Integration with interLink

interLink is an open-source development that aims to provide an abstraction for executing a Kubernetes pod on any remote resource capable of managing a Container execution lifecycle.

OSCAR uses the Kubernetes Virtual Node to translate a job request from the Kubernetes pod into a remote call. We have been using Interlink to interact with an HPC cluster. For more infomation check the interLink landing page.

Diagram

The cluster Kubernetes must have at least one virtual kubelet node. Those nodes will have tagged as type=virtual-kubelet. So, follow these steps to add the Virtual node to the Kubernetes cluster. OSCAR detects these nodes by itself.

Once the Virtual node and OSCAR are installed correctly, you use this node by adding the name of the virtual node in the InterLinkNodeName variable.
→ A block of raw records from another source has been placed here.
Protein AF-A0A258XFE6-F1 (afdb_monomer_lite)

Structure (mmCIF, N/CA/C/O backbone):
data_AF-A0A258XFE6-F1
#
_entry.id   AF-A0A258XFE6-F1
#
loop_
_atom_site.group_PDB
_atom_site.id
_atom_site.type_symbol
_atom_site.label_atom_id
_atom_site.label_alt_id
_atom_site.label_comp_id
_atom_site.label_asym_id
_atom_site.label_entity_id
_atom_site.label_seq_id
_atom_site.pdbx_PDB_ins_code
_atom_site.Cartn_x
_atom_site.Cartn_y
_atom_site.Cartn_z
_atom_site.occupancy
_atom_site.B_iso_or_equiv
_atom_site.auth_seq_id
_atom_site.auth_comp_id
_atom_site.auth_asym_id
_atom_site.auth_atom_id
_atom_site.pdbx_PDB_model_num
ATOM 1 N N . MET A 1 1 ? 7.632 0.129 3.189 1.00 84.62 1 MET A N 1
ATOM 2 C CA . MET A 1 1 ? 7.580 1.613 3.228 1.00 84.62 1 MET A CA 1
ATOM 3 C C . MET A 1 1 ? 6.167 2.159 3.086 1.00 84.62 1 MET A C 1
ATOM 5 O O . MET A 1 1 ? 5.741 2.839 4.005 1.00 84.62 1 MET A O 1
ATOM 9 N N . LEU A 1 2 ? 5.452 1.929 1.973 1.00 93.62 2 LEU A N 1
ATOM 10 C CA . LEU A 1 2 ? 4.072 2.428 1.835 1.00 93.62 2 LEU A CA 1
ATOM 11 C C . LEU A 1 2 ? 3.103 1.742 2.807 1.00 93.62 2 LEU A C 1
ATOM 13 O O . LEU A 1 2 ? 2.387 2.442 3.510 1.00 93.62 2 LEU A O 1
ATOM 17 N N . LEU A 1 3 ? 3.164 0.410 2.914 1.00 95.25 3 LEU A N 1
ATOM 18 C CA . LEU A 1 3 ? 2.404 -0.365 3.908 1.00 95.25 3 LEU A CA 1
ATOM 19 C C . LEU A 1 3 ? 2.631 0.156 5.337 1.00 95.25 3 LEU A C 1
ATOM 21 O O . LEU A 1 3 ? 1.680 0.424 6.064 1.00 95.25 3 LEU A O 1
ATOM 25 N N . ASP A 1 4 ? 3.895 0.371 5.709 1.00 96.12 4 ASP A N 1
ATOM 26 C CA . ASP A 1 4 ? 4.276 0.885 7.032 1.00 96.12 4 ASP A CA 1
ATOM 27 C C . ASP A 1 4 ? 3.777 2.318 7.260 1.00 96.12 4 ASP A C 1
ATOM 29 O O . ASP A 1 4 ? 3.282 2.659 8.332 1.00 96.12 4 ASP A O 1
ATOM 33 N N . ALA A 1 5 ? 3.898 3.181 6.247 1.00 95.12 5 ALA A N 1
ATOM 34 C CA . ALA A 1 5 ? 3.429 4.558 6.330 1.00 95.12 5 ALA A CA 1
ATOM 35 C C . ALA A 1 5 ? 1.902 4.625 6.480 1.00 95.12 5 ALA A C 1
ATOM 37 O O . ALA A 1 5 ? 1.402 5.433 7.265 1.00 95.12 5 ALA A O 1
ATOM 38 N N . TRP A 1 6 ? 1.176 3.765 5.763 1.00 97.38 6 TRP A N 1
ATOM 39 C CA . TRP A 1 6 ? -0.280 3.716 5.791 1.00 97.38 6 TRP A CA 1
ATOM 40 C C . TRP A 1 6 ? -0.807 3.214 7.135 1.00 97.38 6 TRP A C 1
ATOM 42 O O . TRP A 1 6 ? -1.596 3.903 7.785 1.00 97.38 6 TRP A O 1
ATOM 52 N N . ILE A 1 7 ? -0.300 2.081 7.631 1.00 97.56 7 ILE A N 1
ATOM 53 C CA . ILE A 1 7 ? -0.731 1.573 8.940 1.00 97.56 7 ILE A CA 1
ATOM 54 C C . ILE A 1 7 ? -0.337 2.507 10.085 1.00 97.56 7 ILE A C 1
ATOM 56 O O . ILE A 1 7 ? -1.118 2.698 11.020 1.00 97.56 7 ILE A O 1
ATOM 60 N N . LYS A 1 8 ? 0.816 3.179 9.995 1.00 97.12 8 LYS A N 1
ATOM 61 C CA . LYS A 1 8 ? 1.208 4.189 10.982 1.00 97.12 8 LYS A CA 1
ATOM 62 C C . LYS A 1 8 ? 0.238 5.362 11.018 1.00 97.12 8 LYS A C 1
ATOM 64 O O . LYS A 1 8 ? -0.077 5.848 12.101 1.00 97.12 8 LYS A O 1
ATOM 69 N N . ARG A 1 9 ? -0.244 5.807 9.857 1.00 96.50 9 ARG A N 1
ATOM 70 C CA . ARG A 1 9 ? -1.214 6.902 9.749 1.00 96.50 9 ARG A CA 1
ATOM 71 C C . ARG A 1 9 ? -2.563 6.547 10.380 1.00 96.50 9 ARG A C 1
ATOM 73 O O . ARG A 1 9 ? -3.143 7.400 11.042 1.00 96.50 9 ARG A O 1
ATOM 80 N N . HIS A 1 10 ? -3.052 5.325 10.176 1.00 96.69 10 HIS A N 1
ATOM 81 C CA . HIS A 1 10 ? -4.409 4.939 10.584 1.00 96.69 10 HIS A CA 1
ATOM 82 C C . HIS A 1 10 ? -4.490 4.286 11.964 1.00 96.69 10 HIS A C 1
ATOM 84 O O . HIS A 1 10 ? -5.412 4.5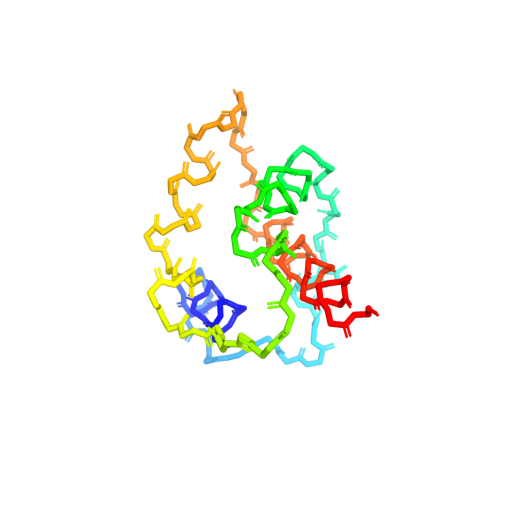72 12.722 1.00 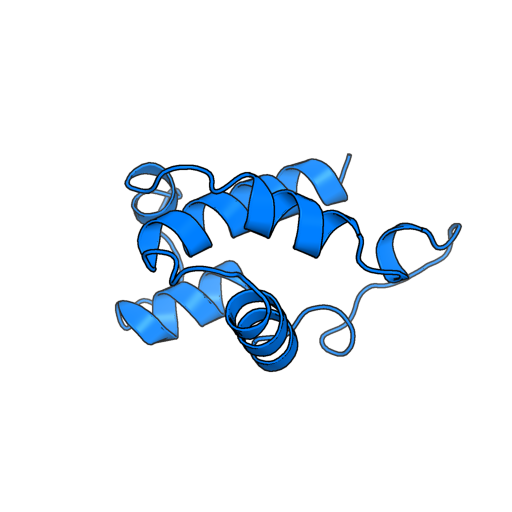96.69 10 HIS A O 1
ATOM 90 N N . ASN A 1 11 ? -3.508 3.454 12.308 1.00 94.06 11 ASN A N 1
ATOM 91 C CA . ASN A 1 11 ? -3.544 2.621 13.510 1.00 94.06 11 ASN A CA 1
ATOM 92 C C . ASN A 1 11 ? -2.410 2.966 14.492 1.00 94.06 11 ASN A C 1
ATOM 94 O O . ASN A 1 11 ? -2.280 2.319 15.529 1.00 94.06 11 ASN A O 1
ATOM 98 N N . GLY A 1 12 ? -1.528 3.920 14.160 1.00 94.88 12 GLY A N 1
ATOM 99 C CA . GLY A 1 12 ? -0.359 4.286 14.974 1.00 94.88 12 GLY A CA 1
ATOM 100 C C . GLY A 1 12 ? 0.747 3.222 15.034 1.00 94.88 12 GLY A C 1
ATOM 101 O O . GLY A 1 12 ? 1.804 3.468 15.614 1.00 94.88 12 GLY A O 1
ATOM 102 N N . SER A 1 13 ? 0.531 2.053 14.426 1.00 95.94 13 SER A N 1
ATOM 103 C CA . SER A 1 13 ? 1.475 0.933 14.421 1.00 95.94 13 SER A CA 1
ATOM 104 C C . SER A 1 13 ? 2.607 1.167 13.427 1.00 95.94 13 SER A C 1
ATOM 106 O O . SER A 1 13 ? 2.416 1.775 12.381 1.00 95.94 13 SER A O 1
ATOM 108 N N . HIS A 1 14 ? 3.811 0.690 13.737 1.00 96.06 14 HIS A N 1
ATOM 109 C CA . HIS A 1 14 ? 4.974 0.933 12.877 1.00 96.06 14 HIS A CA 1
ATOM 110 C C . HIS A 1 14 ? 4.989 0.100 11.593 1.00 96.06 14 HIS A C 1
ATOM 112 O O . HIS A 1 14 ? 5.626 0.513 10.629 1.00 96.06 14 HIS A O 1
ATOM 118 N N . TYR A 1 15 ? 4.336 -1.057 11.605 1.00 97.06 15 TYR A N 1
ATOM 119 C CA . TYR A 1 15 ? 4.207 -1.979 10.483 1.00 97.06 15 TYR A CA 1
ATOM 120 C C . TYR A 1 15 ? 2.968 -2.852 10.701 1.00 97.06 15 TYR A C 1
ATOM 122 O O . TYR A 1 15 ? 2.449 -2.929 11.819 1.00 97.06 15 TYR A O 1
ATOM 130 N N . ASP A 1 16 ? 2.509 -3.492 9.630 1.00 96.38 16 ASP A N 1
ATOM 131 C CA . ASP A 1 16 ? 1.400 -4.441 9.652 1.00 96.38 16 ASP A CA 1
ATOM 132 C C . ASP A 1 16 ? 1.920 -5.821 10.016 1.00 96.38 16 ASP A C 1
ATOM 134 O O . ASP A 1 16 ? 2.644 -6.457 9.246 1.00 96.38 16 ASP A O 1
ATOM 138 N N . ARG A 1 17 ? 1.635 -6.236 11.247 1.00 96.19 17 ARG A N 1
ATOM 139 C CA . ARG A 1 17 ? 2.152 -7.487 11.776 1.00 96.19 17 ARG A CA 1
ATOM 140 C C . ARG A 1 17 ? 1.484 -8.646 11.052 1.00 96.19 17 ARG A C 1
ATOM 142 O O . ARG A 1 17 ? 0.265 -8.711 11.014 1.00 96.19 17 ARG A O 1
ATOM 149 N N . ASP A 1 18 ? 2.307 -9.513 10.466 1.00 95.06 18 ASP A N 1
ATOM 150 C CA . ASP A 1 18 ? 1.880 -10.709 9.730 1.00 95.06 18 ASP A CA 1
ATOM 151 C C . ASP A 1 18 ? 0.909 -10.425 8.555 1.00 95.06 18 ASP A C 1
ATOM 153 O O . ASP A 1 18 ? 0.382 -11.346 7.939 1.00 95.06 18 ASP A O 1
ATOM 157 N N . GLY A 1 19 ? 0.727 -9.149 8.183 1.00 94.75 19 GLY A N 1
ATOM 158 C CA . GLY A 1 19 ? -0.278 -8.720 7.209 1.00 94.75 19 GLY A CA 1
ATOM 159 C C . GLY A 1 19 ? -1.717 -8.803 7.727 1.00 94.75 19 GLY A C 1
ATOM 160 O O . GLY A 1 19 ? -2.640 -8.797 6.916 1.00 94.75 19 GLY A O 1
ATOM 161 N N . ASP A 1 20 ? -1.927 -8.888 9.043 1.00 97.62 20 ASP A N 1
ATOM 162 C CA . ASP A 1 20 ? -3.245 -9.095 9.653 1.00 97.62 20 ASP A CA 1
ATOM 163 C C . ASP A 1 20 ? -4.239 -7.984 9.287 1.00 97.62 20 ASP A C 1
ATOM 165 O O . ASP A 1 20 ? -5.417 -8.248 9.024 1.00 97.62 20 ASP A O 1
ATOM 169 N N . TRP A 1 21 ? -3.789 -6.725 9.246 1.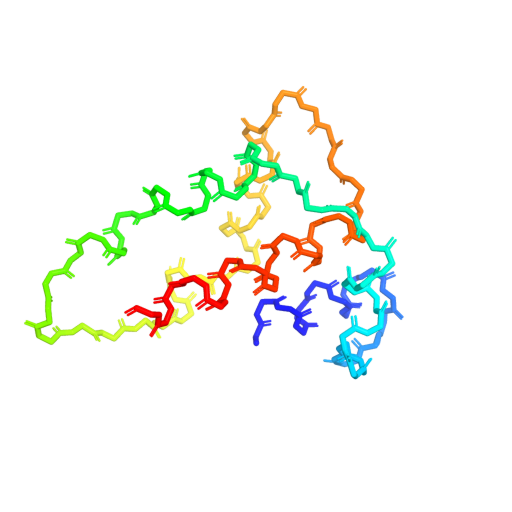00 98.00 21 TRP A N 1
ATOM 170 C CA . TRP A 1 21 ? -4.676 -5.616 8.907 1.00 98.00 21 TRP A CA 1
ATOM 171 C C . TRP A 1 21 ? -5.025 -5.614 7.419 1.00 98.00 21 TRP A C 1
ATOM 173 O O . TRP A 1 21 ? -6.199 -5.469 7.074 1.00 98.00 21 TRP A O 1
ATOM 183 N N . ALA A 1 22 ? -4.042 -5.853 6.549 1.00 97.56 22 ALA A N 1
ATOM 184 C CA . ALA A 1 22 ? -4.272 -6.079 5.125 1.00 97.56 22 ALA A CA 1
ATOM 185 C C . ALA A 1 22 ? -5.265 -7.232 4.887 1.00 97.56 22 ALA A C 1
ATOM 187 O O . ALA A 1 22 ? -6.196 -7.085 4.104 1.00 97.56 22 ALA A O 1
ATOM 188 N N . ALA A 1 23 ? -5.117 -8.347 5.607 1.00 97.56 23 ALA A N 1
ATOM 189 C CA . ALA A 1 23 ? -5.986 -9.517 5.496 1.00 97.56 23 ALA A CA 1
ATOM 190 C C . ALA A 1 23 ? -7.426 -9.261 5.978 1.00 97.56 23 ALA A C 1
ATOM 192 O O . ALA A 1 23 ? -8.346 -9.969 5.574 1.00 97.56 23 ALA A O 1
ATOM 193 N N . SER A 1 24 ? -7.635 -8.254 6.833 1.00 97.94 24 SER A N 1
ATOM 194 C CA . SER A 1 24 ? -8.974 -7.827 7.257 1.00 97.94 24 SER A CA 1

Otherwise, to use a normal node of the Kubernetes cluster, leave it blank ""

Annotations, restrictions, and other things to keep in mind

  • The OSCAR services annotations persist in the virtual node and affect the behavior of the offloaded jobs.

  • The memory and CPU defined in the OSCAR services field do not affect the offloaded job.

  • To request resources in the offloaded job, use the slurm flags slurm-job.vk.io/flags( --job-name, --time=02:30:00, --cpus-per-task, --nodes, --mem). For example, you can mount a system folder in an HPC cluster with the key annotation job.vk.io/singularity-mounts and value pattern "--bind <outside-container>:<inside-container>". The offload jobs are executed in a remote HPC cluster. So, a persistent volume claim cannot be mounted. Another example is the annotation job.vk.io/pre-exec, which will execute a command before each execution.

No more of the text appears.